[Records excerpted from a collection]
::::

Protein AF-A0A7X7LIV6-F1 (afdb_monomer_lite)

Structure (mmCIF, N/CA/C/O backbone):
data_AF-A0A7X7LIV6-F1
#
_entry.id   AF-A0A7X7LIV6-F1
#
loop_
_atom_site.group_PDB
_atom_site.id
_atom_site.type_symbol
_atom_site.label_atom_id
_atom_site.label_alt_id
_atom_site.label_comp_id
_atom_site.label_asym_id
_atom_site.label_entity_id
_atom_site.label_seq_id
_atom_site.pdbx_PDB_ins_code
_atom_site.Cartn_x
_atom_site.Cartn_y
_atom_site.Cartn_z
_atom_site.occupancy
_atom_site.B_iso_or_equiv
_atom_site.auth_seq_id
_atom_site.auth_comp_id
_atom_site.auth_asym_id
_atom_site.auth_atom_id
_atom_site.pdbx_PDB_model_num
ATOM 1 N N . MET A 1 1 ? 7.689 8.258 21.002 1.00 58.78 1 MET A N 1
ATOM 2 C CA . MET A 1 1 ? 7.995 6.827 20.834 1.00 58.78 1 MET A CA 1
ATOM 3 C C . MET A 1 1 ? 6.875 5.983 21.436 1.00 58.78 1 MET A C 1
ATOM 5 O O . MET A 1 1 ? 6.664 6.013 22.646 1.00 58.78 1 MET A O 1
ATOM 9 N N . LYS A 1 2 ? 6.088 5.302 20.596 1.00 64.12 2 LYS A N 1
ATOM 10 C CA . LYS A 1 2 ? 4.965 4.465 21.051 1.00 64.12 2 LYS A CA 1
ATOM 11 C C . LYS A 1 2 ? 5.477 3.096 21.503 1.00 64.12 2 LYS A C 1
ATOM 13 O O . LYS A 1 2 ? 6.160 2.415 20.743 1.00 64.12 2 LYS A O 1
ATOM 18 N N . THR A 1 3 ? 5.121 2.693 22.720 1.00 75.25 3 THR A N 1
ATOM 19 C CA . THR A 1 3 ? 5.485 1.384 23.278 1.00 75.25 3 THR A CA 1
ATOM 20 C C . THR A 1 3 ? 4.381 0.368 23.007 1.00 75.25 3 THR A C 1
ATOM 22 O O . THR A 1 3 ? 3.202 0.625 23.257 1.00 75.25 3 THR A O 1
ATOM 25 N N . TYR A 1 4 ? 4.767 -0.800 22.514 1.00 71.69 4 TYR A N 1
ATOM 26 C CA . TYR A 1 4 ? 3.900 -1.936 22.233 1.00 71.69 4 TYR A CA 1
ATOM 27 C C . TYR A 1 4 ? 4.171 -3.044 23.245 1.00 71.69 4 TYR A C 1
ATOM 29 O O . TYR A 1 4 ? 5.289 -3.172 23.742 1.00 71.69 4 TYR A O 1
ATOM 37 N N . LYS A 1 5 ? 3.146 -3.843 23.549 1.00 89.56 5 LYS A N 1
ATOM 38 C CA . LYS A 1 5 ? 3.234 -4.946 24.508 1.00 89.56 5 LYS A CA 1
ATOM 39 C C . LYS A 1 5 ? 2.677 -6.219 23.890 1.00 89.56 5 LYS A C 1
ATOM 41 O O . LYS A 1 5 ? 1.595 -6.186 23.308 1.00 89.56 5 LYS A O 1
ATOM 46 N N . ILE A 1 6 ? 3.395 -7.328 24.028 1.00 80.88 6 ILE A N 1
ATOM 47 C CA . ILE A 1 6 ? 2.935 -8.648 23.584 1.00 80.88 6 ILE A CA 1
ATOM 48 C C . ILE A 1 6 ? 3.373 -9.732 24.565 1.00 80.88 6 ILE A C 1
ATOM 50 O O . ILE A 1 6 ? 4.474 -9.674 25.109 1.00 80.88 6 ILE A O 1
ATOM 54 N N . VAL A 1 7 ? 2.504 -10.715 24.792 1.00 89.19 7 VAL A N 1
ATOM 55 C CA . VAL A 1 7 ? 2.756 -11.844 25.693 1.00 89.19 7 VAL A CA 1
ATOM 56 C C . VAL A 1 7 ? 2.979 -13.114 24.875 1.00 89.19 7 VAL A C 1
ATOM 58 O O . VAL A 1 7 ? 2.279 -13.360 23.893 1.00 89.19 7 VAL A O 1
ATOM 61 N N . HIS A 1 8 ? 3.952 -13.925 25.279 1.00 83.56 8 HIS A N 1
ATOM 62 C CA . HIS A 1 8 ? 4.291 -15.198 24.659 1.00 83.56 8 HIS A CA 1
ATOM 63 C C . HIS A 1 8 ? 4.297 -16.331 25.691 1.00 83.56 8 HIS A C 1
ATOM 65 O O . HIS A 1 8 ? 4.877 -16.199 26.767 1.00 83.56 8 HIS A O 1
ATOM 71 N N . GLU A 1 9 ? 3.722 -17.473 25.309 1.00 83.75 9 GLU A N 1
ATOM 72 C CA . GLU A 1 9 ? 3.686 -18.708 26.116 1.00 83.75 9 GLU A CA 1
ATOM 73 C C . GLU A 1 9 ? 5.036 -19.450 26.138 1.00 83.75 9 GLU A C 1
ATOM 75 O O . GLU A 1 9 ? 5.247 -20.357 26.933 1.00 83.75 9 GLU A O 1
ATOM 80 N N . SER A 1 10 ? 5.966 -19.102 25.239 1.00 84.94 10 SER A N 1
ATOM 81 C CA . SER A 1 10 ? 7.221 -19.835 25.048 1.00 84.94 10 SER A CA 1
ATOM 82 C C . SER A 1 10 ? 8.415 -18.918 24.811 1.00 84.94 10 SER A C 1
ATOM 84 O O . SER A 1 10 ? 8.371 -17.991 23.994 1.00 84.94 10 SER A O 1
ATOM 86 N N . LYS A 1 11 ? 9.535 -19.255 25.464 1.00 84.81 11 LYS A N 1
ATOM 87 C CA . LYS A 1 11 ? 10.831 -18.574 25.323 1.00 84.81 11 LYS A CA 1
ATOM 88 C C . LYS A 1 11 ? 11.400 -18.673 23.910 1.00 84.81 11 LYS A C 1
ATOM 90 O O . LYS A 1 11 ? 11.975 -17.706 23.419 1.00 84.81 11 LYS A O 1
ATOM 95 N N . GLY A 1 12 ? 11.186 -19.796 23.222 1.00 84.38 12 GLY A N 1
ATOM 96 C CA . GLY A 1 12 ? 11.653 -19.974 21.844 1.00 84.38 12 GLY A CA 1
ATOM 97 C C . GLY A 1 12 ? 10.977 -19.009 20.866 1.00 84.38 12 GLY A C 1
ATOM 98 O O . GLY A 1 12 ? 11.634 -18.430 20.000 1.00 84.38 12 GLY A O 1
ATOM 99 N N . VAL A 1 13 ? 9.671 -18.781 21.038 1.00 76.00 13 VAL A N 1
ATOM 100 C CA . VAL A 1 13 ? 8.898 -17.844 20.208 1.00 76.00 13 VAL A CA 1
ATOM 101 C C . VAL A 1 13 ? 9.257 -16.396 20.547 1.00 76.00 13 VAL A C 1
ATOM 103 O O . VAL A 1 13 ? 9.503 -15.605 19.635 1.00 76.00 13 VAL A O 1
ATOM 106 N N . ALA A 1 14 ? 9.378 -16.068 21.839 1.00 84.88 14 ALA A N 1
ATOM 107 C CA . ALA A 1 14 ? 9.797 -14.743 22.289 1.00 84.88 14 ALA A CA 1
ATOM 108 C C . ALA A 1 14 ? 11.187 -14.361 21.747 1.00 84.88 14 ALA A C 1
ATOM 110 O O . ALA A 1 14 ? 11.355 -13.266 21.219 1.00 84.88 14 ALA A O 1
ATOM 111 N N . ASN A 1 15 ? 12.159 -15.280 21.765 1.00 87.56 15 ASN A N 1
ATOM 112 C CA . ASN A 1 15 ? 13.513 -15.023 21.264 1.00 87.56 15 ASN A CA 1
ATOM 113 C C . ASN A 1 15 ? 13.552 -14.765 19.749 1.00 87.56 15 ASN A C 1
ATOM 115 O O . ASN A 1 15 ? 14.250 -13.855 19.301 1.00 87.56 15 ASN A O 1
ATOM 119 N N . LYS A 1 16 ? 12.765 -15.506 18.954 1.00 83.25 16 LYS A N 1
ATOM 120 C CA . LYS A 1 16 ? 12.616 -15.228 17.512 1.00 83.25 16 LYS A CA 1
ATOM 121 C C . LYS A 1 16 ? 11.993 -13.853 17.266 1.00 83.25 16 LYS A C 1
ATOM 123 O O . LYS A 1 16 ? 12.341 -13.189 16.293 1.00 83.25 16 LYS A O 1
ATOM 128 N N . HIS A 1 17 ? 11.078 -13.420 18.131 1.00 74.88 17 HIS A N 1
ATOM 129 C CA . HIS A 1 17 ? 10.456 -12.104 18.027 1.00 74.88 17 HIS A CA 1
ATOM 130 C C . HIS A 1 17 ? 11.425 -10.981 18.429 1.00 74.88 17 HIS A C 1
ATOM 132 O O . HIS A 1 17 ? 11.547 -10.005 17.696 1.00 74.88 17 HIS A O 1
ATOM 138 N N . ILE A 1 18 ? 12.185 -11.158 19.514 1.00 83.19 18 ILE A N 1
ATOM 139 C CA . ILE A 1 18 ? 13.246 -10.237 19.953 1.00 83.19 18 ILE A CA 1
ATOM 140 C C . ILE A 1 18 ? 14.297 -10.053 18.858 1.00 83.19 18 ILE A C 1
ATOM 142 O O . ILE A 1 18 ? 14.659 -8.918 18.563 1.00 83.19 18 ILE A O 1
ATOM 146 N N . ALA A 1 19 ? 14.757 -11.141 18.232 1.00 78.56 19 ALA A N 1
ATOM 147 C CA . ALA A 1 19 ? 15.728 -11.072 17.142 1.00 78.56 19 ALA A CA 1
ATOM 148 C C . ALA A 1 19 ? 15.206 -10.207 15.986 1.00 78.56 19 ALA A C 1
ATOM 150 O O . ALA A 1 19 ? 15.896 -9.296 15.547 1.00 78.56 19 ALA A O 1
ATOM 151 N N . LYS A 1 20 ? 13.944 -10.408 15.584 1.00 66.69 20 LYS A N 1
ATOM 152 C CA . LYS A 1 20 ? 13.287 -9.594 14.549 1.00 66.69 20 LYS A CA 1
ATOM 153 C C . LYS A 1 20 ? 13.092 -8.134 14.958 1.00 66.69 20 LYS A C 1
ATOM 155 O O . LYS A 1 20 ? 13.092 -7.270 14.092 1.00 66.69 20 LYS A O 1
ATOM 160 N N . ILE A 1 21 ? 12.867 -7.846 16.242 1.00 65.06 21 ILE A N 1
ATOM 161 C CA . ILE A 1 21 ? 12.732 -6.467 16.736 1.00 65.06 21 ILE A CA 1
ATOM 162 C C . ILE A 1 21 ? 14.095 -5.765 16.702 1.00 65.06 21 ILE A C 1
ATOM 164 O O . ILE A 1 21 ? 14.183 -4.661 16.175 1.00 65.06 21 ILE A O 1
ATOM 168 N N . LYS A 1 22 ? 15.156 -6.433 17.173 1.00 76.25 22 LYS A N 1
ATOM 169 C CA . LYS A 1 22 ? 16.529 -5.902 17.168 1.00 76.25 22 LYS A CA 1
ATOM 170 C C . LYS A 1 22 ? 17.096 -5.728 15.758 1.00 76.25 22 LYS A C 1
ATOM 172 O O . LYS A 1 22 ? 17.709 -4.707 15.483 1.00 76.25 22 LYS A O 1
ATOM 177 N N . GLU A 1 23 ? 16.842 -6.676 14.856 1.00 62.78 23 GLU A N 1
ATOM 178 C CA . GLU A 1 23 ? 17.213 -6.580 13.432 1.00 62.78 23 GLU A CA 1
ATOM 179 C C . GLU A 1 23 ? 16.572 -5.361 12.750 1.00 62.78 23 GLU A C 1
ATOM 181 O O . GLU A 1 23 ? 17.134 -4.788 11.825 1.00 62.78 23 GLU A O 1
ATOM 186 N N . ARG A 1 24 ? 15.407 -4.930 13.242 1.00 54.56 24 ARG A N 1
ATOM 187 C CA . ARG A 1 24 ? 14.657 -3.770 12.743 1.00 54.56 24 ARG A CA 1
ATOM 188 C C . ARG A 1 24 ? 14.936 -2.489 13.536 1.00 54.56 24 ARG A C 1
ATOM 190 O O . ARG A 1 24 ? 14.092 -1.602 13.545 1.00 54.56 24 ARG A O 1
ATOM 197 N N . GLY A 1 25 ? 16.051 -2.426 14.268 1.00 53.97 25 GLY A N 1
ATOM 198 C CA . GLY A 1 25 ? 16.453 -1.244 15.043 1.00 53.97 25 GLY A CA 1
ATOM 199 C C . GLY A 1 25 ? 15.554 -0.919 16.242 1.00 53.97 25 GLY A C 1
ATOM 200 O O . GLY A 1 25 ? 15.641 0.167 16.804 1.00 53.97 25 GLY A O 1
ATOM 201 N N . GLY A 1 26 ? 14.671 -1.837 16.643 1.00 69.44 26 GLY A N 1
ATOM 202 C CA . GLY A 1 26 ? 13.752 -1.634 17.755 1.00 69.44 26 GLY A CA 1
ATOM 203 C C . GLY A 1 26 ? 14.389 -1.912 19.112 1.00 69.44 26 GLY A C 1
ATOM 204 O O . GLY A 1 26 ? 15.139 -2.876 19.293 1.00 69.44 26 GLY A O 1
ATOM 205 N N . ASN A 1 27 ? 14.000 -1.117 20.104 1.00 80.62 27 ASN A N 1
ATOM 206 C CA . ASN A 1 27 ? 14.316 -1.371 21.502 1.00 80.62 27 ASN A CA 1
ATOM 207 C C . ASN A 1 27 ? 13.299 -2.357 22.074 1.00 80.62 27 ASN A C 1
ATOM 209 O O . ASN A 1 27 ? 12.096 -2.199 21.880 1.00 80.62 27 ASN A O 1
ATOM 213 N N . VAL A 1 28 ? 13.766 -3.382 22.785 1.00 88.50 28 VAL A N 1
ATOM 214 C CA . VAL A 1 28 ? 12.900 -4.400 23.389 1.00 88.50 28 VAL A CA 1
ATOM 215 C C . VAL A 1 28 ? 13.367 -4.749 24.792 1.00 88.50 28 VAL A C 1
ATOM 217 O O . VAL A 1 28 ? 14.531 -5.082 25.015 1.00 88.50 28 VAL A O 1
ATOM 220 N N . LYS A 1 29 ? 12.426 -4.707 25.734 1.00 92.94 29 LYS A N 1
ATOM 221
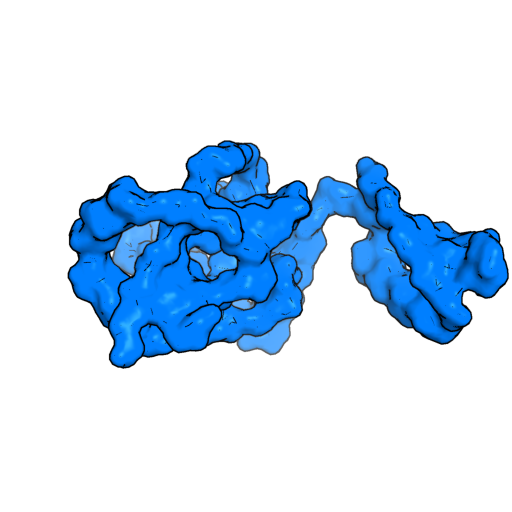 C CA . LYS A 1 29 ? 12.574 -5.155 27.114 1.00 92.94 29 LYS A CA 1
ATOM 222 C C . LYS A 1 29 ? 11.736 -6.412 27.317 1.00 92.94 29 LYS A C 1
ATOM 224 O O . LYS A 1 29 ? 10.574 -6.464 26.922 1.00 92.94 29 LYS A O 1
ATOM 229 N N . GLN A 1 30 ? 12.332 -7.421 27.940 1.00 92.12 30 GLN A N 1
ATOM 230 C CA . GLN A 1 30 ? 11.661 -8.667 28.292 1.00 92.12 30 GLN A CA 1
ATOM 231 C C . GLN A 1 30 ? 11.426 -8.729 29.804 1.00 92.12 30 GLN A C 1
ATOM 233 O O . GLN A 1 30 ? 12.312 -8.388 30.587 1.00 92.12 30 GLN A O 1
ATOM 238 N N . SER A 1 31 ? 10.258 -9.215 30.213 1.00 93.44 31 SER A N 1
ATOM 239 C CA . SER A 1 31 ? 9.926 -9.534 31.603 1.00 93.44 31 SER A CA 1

::::

| YOUR ASSIGNMENT |
The response must consist of the lines above, from the first one through the line containing "ATOM 11 C C", reproduced exactly.

| TASK RESPONSE |
Protein AF-A0A7X7LIV6-F1 (afdb_monomer_lite)

Structure (mmCIF, N/CA/C/O backbone):
data_AF-A0A7X7LIV6-F1
#
_entry.id   AF-A0A7X7LIV6-F1
#
loop_
_atom_site.group_PDB
_atom_site.id
_atom_site.type_symbol
_atom_site.label_atom_id
_atom_site.label_alt_id
_atom_site.label_comp_id
_atom_site.label_asym_id
_atom_site.label_entity_id
_atom_site.label_seq_id
_atom_site.pdbx_PDB_ins_code
_atom_site.Cartn_x
_atom_site.Cartn_y
_atom_site.Cartn_z
_atom_site.occupancy
_atom_site.B_iso_or_equiv
_atom_site.auth_seq_id
_atom_site.auth_comp_id
_atom_site.auth_asym_id
_atom_site.auth_atom_id
_atom_site.pdbx_PDB_model_num
ATOM 1 N N . MET A 1 1 ? 7.689 8.258 21.002 1.00 58.78 1 MET A N 1
ATOM 2 C CA . MET A 1 1 ? 7.995 6.827 20.834 1.00 58.78 1 MET A CA 1
ATOM 3 C C . MET A 1 1 ? 6.875 5.983 21.436 1.00 58.78 1 MET A C 1
ATOM 5 O O . MET A 1 1 ? 6.664 6.013 22.646 1.00 58.78 1 MET A O 1
ATOM 9 N N . LYS A 1 2 ? 6.088 5.302 20.596 1.00 64.12 2 LYS A N 1
ATOM 10 C CA . LYS A 1 2 ? 4.965 4.465 21.051 1.00 64.12 2 LYS A CA 1
ATOM 11 C C . LYS A 1 2 ? 5.477 3.096 21.503 1.00 64.12 2 LYS A C 1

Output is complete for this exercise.